Были основания расценить эту критику как оскорбительную, и она не осталась без ответа. Ровно через десять лет Набоков написал статью о романе Сартра «Тошнота», которым публика зачитывалась как раз в ту пору, когда по-французски появилось его «Отчаяние». Он назвал этот роман довольно беспомощным с философской стороны, а со стороны литературной — просто несостоятельным, как обычно случается, когда авторы тянутся за корифеем слезливой мелодрамы Достоевским. Сартр через запятую упомянут и в послесловии к русскому переводу «Лолиты»: там сказано, что он и Фолкнер — «баловни западной буржуазии». Набоков к этому сонму не принадлежал никогда.
Французские друзья Набоковых Поль и Люси Леон зимой 39-го устроили обед, на который был приглашен и Джеймс Джойс. Это была уже вторая встреча Набокова с прославленным ирландцем, автором полузапретного «Улисса» — культового произведения для всей литературы европейского авангарда. Джойс давно жил в Париже (с началом войны он перебрался в Цюрих, где через два года умер) и полтора десятка лет был занят «Поминками по Финнегану»: герметическим текстом в многие сотни страниц, о котором Набоков, всегда подчеркивавший, что Джойса он считает великим писателем современности, тем не менее отзывался по меньшей мере со скепсисом — утомительный словесный маскарад, бесконечные и не всегда остроумные каламбуры, в которых тонет мысль, если она вообще присутствовала. Эта фраза из письма жене, датированного 1936 годом, не раз вспомнится читателям его собственной «Ады», завершенной три десятка лет спустя. «Поминки по Финнегану» Набоков в своей лекции о Джойсе назвал «одной из величайших неудач в литературе» (а вот «Аду» находил своим эпохальным свершением).

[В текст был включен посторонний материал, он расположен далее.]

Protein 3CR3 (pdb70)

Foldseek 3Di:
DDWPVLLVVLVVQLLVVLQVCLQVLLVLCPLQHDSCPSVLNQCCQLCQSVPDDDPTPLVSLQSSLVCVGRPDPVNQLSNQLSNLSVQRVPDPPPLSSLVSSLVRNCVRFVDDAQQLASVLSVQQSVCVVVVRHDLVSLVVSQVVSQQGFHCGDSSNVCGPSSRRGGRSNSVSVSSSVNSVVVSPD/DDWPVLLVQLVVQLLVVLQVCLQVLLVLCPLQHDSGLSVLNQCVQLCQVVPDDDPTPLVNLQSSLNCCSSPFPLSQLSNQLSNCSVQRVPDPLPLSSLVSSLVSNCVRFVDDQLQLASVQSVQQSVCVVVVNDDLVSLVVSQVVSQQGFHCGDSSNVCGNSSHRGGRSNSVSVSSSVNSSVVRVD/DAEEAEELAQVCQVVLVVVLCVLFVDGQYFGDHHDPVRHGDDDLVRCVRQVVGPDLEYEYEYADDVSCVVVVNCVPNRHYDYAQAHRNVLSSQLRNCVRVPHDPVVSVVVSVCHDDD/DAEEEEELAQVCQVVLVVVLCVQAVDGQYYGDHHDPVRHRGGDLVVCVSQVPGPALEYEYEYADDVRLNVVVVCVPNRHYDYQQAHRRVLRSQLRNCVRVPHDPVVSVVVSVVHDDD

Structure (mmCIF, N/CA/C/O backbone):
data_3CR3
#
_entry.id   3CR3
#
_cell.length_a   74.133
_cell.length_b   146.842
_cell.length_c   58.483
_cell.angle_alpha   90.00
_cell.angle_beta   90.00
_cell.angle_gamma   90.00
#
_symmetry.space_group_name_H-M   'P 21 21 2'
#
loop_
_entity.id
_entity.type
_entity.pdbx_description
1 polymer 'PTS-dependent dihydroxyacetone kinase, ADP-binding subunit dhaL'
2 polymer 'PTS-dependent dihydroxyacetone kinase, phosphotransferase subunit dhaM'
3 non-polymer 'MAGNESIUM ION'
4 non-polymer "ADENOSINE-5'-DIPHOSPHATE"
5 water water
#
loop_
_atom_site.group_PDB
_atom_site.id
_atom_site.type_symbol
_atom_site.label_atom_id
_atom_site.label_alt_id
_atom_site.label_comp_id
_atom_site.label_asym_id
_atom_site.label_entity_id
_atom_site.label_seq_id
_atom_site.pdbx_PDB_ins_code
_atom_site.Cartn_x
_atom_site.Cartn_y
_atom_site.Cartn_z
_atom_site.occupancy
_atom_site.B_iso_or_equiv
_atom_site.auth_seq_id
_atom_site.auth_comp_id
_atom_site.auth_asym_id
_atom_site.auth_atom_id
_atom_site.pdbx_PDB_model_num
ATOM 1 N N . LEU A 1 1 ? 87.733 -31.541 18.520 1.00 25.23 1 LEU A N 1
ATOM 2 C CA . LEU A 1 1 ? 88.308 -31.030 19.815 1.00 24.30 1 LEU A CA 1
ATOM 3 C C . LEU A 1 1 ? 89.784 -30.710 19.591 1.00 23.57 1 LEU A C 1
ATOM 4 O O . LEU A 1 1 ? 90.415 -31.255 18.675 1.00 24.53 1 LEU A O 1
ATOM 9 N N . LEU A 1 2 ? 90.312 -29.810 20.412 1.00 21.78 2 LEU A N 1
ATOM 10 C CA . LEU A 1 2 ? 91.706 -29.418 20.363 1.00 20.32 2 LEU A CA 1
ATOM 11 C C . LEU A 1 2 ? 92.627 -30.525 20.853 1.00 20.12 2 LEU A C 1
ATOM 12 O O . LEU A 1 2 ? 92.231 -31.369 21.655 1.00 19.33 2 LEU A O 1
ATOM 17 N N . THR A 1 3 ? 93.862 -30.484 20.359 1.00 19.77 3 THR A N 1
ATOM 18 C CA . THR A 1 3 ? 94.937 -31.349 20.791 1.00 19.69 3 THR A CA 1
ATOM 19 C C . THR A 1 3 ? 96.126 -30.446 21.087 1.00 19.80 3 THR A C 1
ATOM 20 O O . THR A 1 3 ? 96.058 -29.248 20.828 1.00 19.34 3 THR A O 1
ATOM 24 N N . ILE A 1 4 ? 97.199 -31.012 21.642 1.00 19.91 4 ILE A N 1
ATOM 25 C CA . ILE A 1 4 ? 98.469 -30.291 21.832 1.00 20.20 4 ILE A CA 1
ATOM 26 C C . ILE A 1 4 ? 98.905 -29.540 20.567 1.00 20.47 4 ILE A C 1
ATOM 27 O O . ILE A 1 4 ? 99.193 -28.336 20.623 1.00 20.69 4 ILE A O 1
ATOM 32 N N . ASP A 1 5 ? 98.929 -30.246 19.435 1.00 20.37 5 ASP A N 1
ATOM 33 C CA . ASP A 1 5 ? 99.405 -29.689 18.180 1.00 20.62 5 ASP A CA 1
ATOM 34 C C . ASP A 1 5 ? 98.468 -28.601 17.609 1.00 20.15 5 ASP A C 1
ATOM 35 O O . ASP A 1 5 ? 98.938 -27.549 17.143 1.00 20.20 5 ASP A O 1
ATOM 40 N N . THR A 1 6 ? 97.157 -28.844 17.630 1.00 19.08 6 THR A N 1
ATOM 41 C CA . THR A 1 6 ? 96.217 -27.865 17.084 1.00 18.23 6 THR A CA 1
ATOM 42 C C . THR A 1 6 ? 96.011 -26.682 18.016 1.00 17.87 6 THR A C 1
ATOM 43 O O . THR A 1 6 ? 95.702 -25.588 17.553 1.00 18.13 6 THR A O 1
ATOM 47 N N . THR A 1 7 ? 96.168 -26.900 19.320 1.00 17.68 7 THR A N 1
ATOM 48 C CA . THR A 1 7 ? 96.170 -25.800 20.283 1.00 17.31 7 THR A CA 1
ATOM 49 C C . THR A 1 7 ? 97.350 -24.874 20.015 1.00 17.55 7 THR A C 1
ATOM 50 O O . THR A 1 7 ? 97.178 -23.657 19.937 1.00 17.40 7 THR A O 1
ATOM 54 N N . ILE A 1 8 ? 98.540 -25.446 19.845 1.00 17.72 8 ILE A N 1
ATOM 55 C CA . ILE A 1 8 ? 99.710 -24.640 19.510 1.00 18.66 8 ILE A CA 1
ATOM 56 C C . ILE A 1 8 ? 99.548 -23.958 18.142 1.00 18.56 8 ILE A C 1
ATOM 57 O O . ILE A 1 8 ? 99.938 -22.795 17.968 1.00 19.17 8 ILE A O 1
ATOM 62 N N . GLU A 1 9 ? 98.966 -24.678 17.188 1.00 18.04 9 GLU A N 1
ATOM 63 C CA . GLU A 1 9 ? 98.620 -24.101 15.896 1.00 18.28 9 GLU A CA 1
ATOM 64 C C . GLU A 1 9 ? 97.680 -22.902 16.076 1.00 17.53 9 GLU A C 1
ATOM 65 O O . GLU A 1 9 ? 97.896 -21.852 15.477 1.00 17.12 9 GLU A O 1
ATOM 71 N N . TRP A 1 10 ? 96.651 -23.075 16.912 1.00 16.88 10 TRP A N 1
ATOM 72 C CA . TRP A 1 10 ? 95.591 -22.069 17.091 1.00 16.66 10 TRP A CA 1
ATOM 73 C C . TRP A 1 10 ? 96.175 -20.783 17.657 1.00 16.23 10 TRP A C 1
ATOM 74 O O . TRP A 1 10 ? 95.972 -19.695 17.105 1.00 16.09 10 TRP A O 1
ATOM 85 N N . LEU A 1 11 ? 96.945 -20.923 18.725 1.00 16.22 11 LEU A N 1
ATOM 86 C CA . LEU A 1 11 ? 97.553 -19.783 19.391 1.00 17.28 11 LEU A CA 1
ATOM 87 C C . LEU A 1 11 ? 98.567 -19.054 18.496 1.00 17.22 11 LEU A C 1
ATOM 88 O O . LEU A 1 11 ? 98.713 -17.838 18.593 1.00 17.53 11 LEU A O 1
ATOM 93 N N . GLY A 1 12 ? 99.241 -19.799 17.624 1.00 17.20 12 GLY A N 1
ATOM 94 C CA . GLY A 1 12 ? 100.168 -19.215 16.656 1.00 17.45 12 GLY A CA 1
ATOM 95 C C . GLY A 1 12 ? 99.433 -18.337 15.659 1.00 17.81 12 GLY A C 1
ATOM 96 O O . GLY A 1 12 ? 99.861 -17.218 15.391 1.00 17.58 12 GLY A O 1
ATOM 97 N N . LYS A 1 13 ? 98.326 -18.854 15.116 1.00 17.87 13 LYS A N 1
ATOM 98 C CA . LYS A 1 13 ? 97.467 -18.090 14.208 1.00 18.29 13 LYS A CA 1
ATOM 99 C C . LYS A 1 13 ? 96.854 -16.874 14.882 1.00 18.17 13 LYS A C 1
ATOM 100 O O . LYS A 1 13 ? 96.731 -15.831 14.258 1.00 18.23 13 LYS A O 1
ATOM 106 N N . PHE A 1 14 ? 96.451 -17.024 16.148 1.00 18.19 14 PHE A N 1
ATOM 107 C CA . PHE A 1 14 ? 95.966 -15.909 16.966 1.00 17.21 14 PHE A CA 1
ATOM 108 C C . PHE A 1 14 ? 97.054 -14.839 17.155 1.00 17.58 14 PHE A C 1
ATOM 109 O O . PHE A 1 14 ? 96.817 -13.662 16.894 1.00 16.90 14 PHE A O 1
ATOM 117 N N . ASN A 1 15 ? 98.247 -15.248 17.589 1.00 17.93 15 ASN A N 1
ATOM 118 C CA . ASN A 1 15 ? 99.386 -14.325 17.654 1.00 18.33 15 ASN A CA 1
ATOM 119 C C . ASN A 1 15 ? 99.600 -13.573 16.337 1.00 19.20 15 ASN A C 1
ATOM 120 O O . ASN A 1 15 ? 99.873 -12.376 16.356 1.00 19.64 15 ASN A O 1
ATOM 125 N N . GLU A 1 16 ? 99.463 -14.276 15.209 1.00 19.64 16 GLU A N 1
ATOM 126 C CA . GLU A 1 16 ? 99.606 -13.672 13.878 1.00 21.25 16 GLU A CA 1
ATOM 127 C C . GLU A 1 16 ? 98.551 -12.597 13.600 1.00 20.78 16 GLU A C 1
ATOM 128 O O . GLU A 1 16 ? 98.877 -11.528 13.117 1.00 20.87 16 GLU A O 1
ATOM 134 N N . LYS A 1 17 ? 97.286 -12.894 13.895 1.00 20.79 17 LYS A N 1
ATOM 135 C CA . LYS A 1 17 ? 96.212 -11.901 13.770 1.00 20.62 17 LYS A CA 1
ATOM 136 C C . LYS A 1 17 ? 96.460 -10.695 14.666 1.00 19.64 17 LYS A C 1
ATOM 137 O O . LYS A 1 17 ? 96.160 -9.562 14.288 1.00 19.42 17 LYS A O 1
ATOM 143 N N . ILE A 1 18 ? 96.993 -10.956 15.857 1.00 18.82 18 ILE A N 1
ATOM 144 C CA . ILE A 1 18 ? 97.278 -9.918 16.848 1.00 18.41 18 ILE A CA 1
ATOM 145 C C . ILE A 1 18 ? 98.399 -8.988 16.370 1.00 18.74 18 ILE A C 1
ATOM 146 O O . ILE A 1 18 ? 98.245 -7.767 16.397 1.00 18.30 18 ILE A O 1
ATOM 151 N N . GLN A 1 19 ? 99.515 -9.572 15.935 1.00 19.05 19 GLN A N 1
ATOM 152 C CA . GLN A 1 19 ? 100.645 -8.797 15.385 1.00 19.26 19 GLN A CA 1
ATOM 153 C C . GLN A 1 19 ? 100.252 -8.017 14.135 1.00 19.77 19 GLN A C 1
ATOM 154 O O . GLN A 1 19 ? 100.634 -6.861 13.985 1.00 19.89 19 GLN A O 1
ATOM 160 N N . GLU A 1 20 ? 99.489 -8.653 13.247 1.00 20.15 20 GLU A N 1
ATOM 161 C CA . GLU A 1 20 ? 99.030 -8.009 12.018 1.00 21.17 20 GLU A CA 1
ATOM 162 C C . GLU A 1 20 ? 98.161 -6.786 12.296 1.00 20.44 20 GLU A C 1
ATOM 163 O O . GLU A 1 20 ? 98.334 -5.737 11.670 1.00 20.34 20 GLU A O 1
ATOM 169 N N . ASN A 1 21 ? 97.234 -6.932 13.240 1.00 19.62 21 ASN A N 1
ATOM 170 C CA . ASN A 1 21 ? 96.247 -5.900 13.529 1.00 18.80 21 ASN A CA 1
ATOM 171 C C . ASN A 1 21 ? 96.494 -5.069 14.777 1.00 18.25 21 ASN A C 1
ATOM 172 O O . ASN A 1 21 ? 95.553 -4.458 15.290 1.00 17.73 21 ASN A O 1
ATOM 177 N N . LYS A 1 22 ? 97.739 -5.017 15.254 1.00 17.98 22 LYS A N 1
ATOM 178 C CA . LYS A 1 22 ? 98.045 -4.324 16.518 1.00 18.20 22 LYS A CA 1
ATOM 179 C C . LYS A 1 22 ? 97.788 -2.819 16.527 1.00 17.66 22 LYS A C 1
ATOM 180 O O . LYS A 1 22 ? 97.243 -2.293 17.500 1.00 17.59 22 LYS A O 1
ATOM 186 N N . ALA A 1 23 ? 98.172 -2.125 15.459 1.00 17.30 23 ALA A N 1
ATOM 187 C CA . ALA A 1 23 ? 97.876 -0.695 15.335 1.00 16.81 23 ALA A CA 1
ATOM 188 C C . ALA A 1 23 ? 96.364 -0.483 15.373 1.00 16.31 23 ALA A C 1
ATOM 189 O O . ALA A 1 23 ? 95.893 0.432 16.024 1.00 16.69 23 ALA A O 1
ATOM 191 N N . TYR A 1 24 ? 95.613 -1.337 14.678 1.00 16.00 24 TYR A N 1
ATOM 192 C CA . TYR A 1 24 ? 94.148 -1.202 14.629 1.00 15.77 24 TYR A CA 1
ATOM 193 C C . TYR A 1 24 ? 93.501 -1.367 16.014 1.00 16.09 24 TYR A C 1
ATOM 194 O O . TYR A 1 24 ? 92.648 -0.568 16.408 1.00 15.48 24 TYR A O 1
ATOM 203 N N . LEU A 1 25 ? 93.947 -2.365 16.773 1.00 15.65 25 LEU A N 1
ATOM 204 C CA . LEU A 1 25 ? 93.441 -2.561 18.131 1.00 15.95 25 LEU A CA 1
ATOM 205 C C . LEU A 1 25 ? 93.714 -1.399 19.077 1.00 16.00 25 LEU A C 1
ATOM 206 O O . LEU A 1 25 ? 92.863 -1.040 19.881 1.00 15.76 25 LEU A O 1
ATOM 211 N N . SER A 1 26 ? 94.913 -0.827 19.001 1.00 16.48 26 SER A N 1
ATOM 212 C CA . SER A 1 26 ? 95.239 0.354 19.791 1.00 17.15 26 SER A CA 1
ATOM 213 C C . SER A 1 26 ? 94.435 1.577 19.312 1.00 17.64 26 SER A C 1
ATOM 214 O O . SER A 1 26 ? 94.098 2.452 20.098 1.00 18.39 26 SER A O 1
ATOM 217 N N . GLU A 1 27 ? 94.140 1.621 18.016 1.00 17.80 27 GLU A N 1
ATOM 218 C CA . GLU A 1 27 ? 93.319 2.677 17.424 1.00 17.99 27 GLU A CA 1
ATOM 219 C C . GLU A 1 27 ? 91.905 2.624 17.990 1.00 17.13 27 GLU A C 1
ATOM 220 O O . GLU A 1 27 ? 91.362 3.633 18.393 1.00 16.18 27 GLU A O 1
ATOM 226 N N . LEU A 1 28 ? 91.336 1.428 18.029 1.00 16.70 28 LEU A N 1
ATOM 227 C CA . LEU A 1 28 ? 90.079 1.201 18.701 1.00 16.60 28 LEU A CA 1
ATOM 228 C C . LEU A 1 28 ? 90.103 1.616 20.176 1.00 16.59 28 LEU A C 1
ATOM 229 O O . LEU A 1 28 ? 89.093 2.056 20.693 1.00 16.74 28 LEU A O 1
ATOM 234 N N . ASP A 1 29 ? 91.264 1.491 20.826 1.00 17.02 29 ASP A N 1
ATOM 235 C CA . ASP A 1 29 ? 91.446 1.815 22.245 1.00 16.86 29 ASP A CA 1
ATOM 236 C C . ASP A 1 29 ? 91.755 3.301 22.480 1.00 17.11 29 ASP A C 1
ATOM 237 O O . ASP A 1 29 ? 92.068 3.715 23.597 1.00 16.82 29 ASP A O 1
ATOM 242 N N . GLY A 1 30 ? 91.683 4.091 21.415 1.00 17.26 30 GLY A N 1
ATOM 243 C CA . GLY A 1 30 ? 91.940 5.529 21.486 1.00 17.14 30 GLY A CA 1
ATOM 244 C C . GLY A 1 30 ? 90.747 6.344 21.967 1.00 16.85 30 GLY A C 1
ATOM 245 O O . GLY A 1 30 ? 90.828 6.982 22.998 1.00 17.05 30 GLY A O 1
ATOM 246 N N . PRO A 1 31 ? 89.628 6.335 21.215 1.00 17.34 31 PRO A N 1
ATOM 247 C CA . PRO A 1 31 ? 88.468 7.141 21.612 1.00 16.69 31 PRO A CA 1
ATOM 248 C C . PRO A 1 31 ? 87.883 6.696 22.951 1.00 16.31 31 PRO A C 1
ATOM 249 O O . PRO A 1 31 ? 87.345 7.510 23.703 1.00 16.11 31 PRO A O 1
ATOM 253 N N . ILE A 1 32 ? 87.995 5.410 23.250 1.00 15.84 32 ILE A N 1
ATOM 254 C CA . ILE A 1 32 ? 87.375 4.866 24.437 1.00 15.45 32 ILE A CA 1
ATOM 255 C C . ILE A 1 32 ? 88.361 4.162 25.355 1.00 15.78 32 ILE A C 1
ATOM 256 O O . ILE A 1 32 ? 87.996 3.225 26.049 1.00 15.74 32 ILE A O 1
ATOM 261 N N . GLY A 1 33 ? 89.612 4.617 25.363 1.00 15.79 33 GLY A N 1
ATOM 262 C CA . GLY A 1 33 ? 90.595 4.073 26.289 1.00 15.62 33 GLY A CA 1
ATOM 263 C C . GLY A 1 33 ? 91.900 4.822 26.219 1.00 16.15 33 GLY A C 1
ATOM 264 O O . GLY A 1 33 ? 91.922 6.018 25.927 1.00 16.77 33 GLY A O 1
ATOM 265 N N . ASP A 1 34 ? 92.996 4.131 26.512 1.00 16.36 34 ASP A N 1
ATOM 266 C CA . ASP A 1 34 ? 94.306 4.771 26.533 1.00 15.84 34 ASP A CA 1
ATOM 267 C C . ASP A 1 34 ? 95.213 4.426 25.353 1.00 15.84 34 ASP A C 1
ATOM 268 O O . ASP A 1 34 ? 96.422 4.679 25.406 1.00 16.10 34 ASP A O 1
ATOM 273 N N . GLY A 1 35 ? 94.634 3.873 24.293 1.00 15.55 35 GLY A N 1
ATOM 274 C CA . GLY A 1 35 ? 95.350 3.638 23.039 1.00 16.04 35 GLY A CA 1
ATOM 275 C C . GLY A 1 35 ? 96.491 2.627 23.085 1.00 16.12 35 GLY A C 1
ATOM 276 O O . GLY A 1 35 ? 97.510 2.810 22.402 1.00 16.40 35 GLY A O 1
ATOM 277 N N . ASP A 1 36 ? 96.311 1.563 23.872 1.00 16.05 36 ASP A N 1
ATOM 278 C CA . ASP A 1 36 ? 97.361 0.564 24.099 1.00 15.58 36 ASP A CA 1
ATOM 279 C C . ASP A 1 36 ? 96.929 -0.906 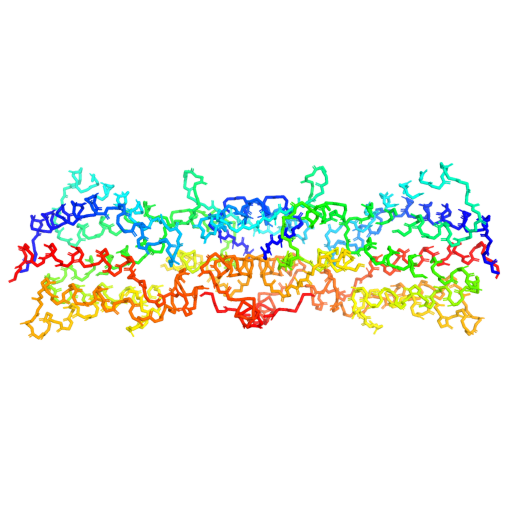23.926 1.00 15.65 36 ASP A C 1
ATOM 280 O O . ASP A 1 36 ? 97.766 -1.796 24.074 1.00 15.67 36 ASP A O 1
ATOM 285 N N . HIS A 1 37 ? 95.656 -1.188 23.632 1.00 14.82 37 HIS A N 1
ATOM 286 C CA . HIS A 1 37 ? 95.231 -2.598 23.615 1.00 14.23 37 HIS A CA 1
ATOM 287 C C . HIS A 1 37 ? 96.029 -3.476 22.648 1.00 14.94 37 HIS A C 1
ATOM 288 O O . HIS A 1 37 ? 96.426 -4.574 23.015 1.00 15.03 37 HIS A O 1
ATOM 295 N N . GLY A 1 38 ? 96.228 -2.995 21.419 1.00 15.06 38 GLY A N 1
ATOM 296 C CA . GLY A 1 38 ? 97.016 -3.699 20.414 1.00 15.59 38 GLY A CA 1
ATOM 297 C C . GLY A 1 38 ? 98.450 -3.954 20.836 1.00 16.21 38 GLY A C 1
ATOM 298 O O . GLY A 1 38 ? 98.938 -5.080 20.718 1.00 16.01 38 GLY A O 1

Джойс присутствовал на набоковском вечере в феврале 1937-го. Это вышло случайно, его уговорили прийти, поскольку должна была читать одна ярко дебютировавшая писательница венгерского происхождения, которая заболела и не появилась на эстраде. Зал был набит венграми: болельщиками футбольной команды и ее игроками, пришедшими поддержать соотечественницу. Джойс невозмутимо сидел во втором ряду, поблескивая очками. Рядом расположились Бунин, Керенский. Не зная русского, Джойс не понял из читаемого ничего.
Через два года за столом у Леонов разговора опять не вышло. Кроме Набоковых, присутствовал американский дадаист Юджин Джолас, известный своей приверженностью литературным провокациям и скандалам. Набоков держался скованно — хозяйка салона решила, что рядом с Джойсом он оробел. На самом деле у них просто не нашлось общей темы. Джойсу зачем-то надо было знать, как готовят русский мед — тот, что упомянут Пушкиным («мед-пиво пил»). На прощанье он подарил Набокову маленькую книгу, фрагмент «Поминок по Финнегану». Как назло, «Смех во мраке» Набоков с собой не захватил.